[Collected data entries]
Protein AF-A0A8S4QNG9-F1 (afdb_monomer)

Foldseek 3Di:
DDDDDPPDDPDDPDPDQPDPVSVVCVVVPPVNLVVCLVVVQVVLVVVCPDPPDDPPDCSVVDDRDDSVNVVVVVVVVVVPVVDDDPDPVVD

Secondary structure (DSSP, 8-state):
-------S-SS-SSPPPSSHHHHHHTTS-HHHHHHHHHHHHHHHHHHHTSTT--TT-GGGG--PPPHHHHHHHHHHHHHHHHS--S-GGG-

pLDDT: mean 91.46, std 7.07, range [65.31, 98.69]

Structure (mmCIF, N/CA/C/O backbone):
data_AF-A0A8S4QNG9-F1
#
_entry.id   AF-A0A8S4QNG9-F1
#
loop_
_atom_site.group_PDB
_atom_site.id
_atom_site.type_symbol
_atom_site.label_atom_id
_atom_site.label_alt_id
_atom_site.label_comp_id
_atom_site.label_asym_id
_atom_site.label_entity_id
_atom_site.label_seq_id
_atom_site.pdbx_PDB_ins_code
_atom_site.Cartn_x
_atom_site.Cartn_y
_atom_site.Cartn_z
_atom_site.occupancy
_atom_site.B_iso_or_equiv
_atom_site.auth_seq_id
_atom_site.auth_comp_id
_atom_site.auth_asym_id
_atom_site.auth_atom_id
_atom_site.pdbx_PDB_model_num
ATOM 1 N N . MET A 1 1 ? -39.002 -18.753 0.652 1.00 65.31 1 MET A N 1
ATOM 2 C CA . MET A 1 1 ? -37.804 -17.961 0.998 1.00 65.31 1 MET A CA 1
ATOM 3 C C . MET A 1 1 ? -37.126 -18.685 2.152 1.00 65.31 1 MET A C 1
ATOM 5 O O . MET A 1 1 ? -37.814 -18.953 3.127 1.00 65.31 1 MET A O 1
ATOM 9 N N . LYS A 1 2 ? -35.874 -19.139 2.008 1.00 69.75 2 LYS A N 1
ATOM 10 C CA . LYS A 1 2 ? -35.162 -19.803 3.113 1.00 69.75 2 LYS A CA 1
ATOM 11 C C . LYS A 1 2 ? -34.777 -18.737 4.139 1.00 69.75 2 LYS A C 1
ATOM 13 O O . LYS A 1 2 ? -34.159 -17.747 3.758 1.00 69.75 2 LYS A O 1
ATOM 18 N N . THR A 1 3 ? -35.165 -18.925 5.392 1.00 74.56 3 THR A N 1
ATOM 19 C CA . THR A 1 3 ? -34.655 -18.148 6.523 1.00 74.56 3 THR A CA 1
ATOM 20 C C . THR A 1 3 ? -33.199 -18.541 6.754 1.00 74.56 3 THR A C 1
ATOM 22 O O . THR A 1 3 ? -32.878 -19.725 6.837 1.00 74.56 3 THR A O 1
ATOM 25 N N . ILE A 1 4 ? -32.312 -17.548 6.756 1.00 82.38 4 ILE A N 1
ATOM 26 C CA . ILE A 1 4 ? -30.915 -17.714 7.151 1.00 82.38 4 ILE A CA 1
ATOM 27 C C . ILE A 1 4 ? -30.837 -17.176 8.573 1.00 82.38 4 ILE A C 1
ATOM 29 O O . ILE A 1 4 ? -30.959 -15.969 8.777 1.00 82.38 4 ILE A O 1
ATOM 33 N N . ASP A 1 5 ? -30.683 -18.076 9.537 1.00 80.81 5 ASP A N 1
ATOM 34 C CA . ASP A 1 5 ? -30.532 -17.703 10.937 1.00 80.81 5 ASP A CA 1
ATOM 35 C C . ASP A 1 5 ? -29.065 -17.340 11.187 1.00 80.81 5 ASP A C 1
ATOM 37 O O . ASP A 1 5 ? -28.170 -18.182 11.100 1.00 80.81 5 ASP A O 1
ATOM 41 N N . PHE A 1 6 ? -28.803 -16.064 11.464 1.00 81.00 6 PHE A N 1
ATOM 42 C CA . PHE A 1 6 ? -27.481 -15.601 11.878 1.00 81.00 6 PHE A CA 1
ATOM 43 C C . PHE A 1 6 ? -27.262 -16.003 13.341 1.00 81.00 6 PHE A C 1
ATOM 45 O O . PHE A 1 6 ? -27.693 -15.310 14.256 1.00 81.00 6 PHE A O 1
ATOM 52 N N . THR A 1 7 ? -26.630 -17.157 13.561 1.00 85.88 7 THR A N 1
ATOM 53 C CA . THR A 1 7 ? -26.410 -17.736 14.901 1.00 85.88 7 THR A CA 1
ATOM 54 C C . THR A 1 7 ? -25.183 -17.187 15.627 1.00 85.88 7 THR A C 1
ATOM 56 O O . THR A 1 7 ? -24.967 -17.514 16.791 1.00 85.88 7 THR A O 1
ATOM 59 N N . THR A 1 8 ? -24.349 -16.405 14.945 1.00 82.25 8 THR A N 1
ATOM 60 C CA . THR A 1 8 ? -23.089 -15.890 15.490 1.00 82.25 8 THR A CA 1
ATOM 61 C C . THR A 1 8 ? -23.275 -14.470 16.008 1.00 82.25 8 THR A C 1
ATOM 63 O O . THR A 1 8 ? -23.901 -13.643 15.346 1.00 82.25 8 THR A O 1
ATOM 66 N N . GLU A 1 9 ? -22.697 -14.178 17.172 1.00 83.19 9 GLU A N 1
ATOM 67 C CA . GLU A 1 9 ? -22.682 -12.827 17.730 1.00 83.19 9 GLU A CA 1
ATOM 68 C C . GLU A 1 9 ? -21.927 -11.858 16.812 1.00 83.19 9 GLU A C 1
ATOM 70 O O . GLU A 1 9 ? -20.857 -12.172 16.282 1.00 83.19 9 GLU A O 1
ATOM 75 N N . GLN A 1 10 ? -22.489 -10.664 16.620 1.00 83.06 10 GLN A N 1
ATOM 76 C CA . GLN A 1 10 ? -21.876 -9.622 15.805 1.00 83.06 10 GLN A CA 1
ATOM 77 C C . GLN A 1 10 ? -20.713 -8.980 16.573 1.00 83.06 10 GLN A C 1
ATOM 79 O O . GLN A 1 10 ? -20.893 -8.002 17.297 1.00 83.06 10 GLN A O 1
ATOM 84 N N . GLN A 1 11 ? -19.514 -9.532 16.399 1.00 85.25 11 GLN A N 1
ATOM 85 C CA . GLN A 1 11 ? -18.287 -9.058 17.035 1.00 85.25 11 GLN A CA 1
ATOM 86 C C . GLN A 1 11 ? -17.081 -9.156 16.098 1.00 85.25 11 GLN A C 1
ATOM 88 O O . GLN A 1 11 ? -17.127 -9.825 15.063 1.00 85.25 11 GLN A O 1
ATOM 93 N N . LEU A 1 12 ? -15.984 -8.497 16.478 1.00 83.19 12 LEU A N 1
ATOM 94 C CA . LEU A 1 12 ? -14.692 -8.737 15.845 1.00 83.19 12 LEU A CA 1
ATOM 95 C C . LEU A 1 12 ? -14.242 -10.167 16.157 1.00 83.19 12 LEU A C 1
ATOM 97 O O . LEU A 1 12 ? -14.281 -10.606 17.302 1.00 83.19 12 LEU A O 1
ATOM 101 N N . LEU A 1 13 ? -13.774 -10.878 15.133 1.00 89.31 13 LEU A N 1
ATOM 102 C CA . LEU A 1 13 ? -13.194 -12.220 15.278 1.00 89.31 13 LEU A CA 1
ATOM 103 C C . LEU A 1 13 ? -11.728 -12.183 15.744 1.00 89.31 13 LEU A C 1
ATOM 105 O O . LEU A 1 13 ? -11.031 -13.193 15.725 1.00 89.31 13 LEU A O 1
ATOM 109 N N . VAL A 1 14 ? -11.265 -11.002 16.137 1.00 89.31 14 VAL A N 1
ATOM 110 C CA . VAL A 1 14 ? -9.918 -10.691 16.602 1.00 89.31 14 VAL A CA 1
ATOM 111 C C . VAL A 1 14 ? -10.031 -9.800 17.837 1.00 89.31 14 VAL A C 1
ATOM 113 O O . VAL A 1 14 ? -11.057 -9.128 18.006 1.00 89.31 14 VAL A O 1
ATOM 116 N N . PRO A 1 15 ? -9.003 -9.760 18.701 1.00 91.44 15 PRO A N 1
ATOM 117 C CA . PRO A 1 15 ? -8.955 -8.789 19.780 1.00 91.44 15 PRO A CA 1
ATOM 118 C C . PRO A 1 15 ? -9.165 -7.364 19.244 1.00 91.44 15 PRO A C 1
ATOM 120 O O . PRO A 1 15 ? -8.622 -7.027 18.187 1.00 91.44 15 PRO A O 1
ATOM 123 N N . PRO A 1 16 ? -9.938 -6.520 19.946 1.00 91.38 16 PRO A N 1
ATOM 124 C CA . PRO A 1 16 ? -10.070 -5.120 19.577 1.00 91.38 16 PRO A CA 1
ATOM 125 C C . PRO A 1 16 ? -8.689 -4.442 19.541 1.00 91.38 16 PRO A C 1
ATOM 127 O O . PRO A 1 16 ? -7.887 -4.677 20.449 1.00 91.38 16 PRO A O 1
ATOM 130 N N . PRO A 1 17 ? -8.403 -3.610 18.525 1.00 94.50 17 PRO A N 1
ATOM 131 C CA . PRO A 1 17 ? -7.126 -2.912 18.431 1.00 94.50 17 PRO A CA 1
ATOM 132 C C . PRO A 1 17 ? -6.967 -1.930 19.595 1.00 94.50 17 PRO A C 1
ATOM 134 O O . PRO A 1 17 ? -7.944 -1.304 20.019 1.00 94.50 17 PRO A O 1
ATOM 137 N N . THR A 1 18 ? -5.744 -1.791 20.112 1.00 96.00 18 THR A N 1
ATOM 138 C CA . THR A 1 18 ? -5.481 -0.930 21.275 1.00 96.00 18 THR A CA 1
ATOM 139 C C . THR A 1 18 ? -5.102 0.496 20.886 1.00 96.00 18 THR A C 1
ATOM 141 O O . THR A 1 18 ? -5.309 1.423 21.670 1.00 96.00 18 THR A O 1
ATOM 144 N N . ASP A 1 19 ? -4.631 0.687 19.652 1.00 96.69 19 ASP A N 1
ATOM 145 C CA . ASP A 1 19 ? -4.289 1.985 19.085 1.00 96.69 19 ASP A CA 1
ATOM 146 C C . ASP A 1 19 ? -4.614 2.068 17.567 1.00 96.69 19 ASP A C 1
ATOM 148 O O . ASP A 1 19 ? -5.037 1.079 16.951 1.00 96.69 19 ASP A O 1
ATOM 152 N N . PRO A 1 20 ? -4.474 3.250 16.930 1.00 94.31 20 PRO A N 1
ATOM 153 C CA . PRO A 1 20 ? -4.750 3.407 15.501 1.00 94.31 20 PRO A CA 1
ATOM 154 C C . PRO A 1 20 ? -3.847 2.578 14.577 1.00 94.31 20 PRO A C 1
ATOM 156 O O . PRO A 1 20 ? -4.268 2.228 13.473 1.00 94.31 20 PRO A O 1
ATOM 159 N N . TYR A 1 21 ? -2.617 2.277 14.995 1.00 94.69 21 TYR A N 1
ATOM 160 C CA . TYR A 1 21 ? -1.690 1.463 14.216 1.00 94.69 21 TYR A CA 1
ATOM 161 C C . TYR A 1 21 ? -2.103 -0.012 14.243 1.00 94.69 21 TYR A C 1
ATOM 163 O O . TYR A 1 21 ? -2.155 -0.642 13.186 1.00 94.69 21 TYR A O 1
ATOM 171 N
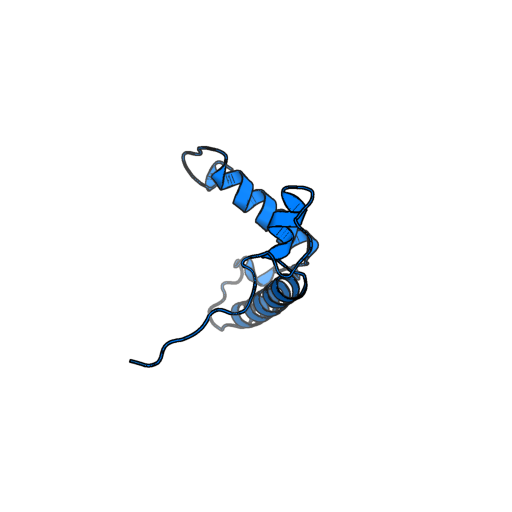 N . ASP A 1 22 ? -2.504 -0.535 15.402 1.00 95.12 22 ASP A N 1
ATOM 172 C CA . ASP A 1 22 ? -3.093 -1.869 15.527 1.00 95.12 22 ASP A CA 1
ATOM 173 C C . ASP A 1 22 ? -4.327 -2.001 14.629 1.00 95.12 22 ASP A C 1
ATOM 175 O O . ASP A 1 22 ? -4.461 -2.969 13.882 1.00 95.12 22 ASP A O 1
ATOM 179 N N . ALA A 1 23 ? -5.208 -0.993 14.646 1.00 94.19 23 ALA A N 1
ATOM 180 C CA . ALA A 1 23 ? -6.403 -0.975 13.808 1.00 94.19 23 ALA A CA 1
ATOM 181 C C . ALA A 1 23 ? -6.056 -0.997 12.310 1.00 94.19 23 ALA A C 1
ATOM 183 O O . ALA A 1 23 ? -6.708 
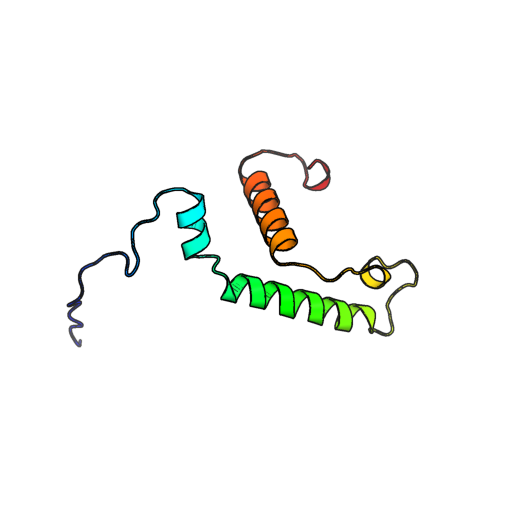-1.695 11.537 1.00 94.19 23 ALA A O 1
ATOM 184 N N . PHE A 1 24 ? -5.015 -0.269 11.898 1.00 94.81 24 PHE A N 1
ATOM 185 C CA . PHE A 1 24 ? -4.495 -0.301 10.530 1.00 94.81 24 PHE A CA 1
ATOM 186 C C . PHE A 1 24 ? -3.946 -1.688 10.153 1.00 94.81 24 PHE A C 1
ATOM 188 O O . PHE A 1 24 ? -4.247 -2.203 9.073 1.00 94.81 24 PHE A O 1
ATOM 195 N N . ARG A 1 25 ? -3.193 -2.326 11.056 1.00 95.12 25 ARG A N 1
ATOM 196 C CA . ARG A 1 25 ? -2.572 -3.642 10.834 1.00 95.12 25 ARG A CA 1
ATOM 197 C C . ARG A 1 25 ? -3.572 -4.798 10.777 1.00 95.12 25 ARG A C 1
ATOM 199 O O . ARG A 1 25 ? -3.220 -5.845 10.245 1.00 95.12 25 ARG A O 1
ATOM 206 N N . LEU A 1 26 ? -4.817 -4.603 11.223 1.00 94.44 26 LEU A N 1
ATOM 207 C CA . LEU A 1 26 ? -5.907 -5.560 10.980 1.00 94.44 26 LEU A CA 1
ATOM 208 C C . LEU A 1 26 ? -6.273 -5.692 9.494 1.00 94.44 26 LEU A C 1
ATOM 210 O O . LEU A 1 26 ? -6.769 -6.737 9.084 1.00 94.44 26 LEU A O 1
ATOM 214 N N . PHE A 1 27 ? -6.066 -4.639 8.700 1.00 92.88 27 PHE A N 1
ATOM 215 C CA . PHE A 1 27 ? -6.364 -4.638 7.263 1.00 92.88 27 PHE A CA 1
ATOM 216 C C . PHE A 1 27 ? -5.113 -4.824 6.414 1.00 92.88 27 PHE A C 1
ATOM 218 O O . PHE A 1 27 ? -5.165 -5.452 5.359 1.00 92.88 27 PHE A O 1
ATOM 225 N N . ILE A 1 28 ? -4.001 -4.237 6.856 1.00 96.00 28 ILE A N 1
ATOM 226 C CA . ILE A 1 28 ? -2.713 -4.318 6.179 1.00 96.00 28 ILE A CA 1
ATOM 227 C C . ILE A 1 28 ? -1.828 -5.257 6.983 1.00 96.00 28 ILE A C 1
ATOM 229 O O . ILE A 1 28 ? -1.035 -4.803 7.807 1.00 96.00 28 ILE A O 1
ATOM 233 N N . ASP A 1 29 ? -2.006 -6.559 6.778 1.00 95.88 29 ASP A N 1
ATOM 234 C CA . ASP A 1 29 ? -1.241 -7.608 7.451 1.00 95.88 29 ASP A CA 1
ATOM 235 C C . ASP A 1 29 ? 0.110 -7.886 6.761 1.00 95.88 29 ASP A C 1
ATOM 237 O O . ASP A 1 29 ? 0.482 -7.267 5.760 1.00 95.88 29 ASP A O 1
ATOM 241 N N . ASP A 1 30 ? 0.911 -8.767 7.363 1.00 97.50 30 ASP A N 1
ATOM 242 C CA . ASP A 1 30 ? 2.228 -9.110 6.826 1.00 97.50 30 ASP A CA 1
ATOM 243 C C . ASP A 1 30 ? 2.170 -9.842 5.486 1.00 97.50 30 ASP A C 1
ATOM 245 O O . ASP A 1 30 ? 3.030 -9.578 4.644 1.00 97.50 30 ASP A O 1
ATOM 249 N N . ASP A 1 31 ? 1.161 -10.685 5.274 1.00 98.00 31 ASP A N 1
ATOM 250 C CA . ASP A 1 31 ? 0.995 -11.462 4.046 1.00 98.00 31 ASP A CA 1
ATOM 251 C C . ASP A 1 31 ? 0.664 -10.546 2.862 1.00 98.00 31 ASP A C 1
ATOM 253 O O . ASP A 1 31 ? 1.237 -10.680 1.776 1.00 98.00 31 ASP A O 1
ATOM 257 N N . LEU A 1 32 ? -0.217 -9.565 3.072 1.00 98.12 32 LEU A N 1
ATOM 258 C CA . LEU A 1 32 ? -0.549 -8.552 2.080 1.00 98.12 32 LEU A CA 1
ATOM 259 C C . LEU A 1 32 ? 0.666 -7.684 1.754 1.00 98.12 32 LEU A C 1
ATOM 261 O O . LEU A 1 32 ? 0.948 -7.433 0.580 1.00 98.12 32 LEU A O 1
ATOM 265 N N . LEU A 1 33 ? 1.401 -7.233 2.770 1.00 98.44 33 LEU A N 1
ATOM 266 C CA . LEU A 1 33 ? 2.617 -6.446 2.567 1.00 98.44 33 LEU A CA 1
ATOM 267 C C . LEU A 1 33 ? 3.670 -7.234 1.777 1.00 98.44 33 LEU A C 1
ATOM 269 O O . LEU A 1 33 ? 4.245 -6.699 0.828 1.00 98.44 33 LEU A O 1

#### [Problem]
The lines to extract from the data above begin with the line containing "ATOM 199 O O" and end with the line containing "ATOM 218 O O". Extract them exactly, including both.

#### [Written solution]
ATOM 199 O O . ARG A 1 25 ? -3.220 -5.845 10.245 1.00 95.12 25 ARG A O 1
ATOM 206 N N . LEU A 1 26 ? -4.817 -4.603 11.223 1.00 94.44 26 LEU A N 1
ATOM 207 C CA . LEU A 1 26 ? -5.907 -5.560 10.980 1.00 94.44 26 LEU A CA 1
ATOM 208 C C . LEU A 1 26 ? -6.273 -5.692 9.494 1.00 94.44 26 LEU A C 1
ATOM 210 O O . LEU A 1 26 ? -6.769 -6.737 9.084 1.00 94.44 26 LEU A O 1
ATOM 214 N N . PHE A 1 27 ? -6.066 -4.639 8.700 1.00 92.88 27 PHE A N 1
ATOM 215 C CA . PHE A 1 27 ? -6.364 -4.638 7.263 1.00 92.88 27 PHE A CA 1
ATOM 216 C C . PHE A 1 27 ? -5.113 -4.824 6.414 1.00 92.88 27 PHE A C 1
ATOM 218 O O . PHE A 1 27 ? -5.165 -5.452 5.359 1.00 92.88 27 PHE A O 1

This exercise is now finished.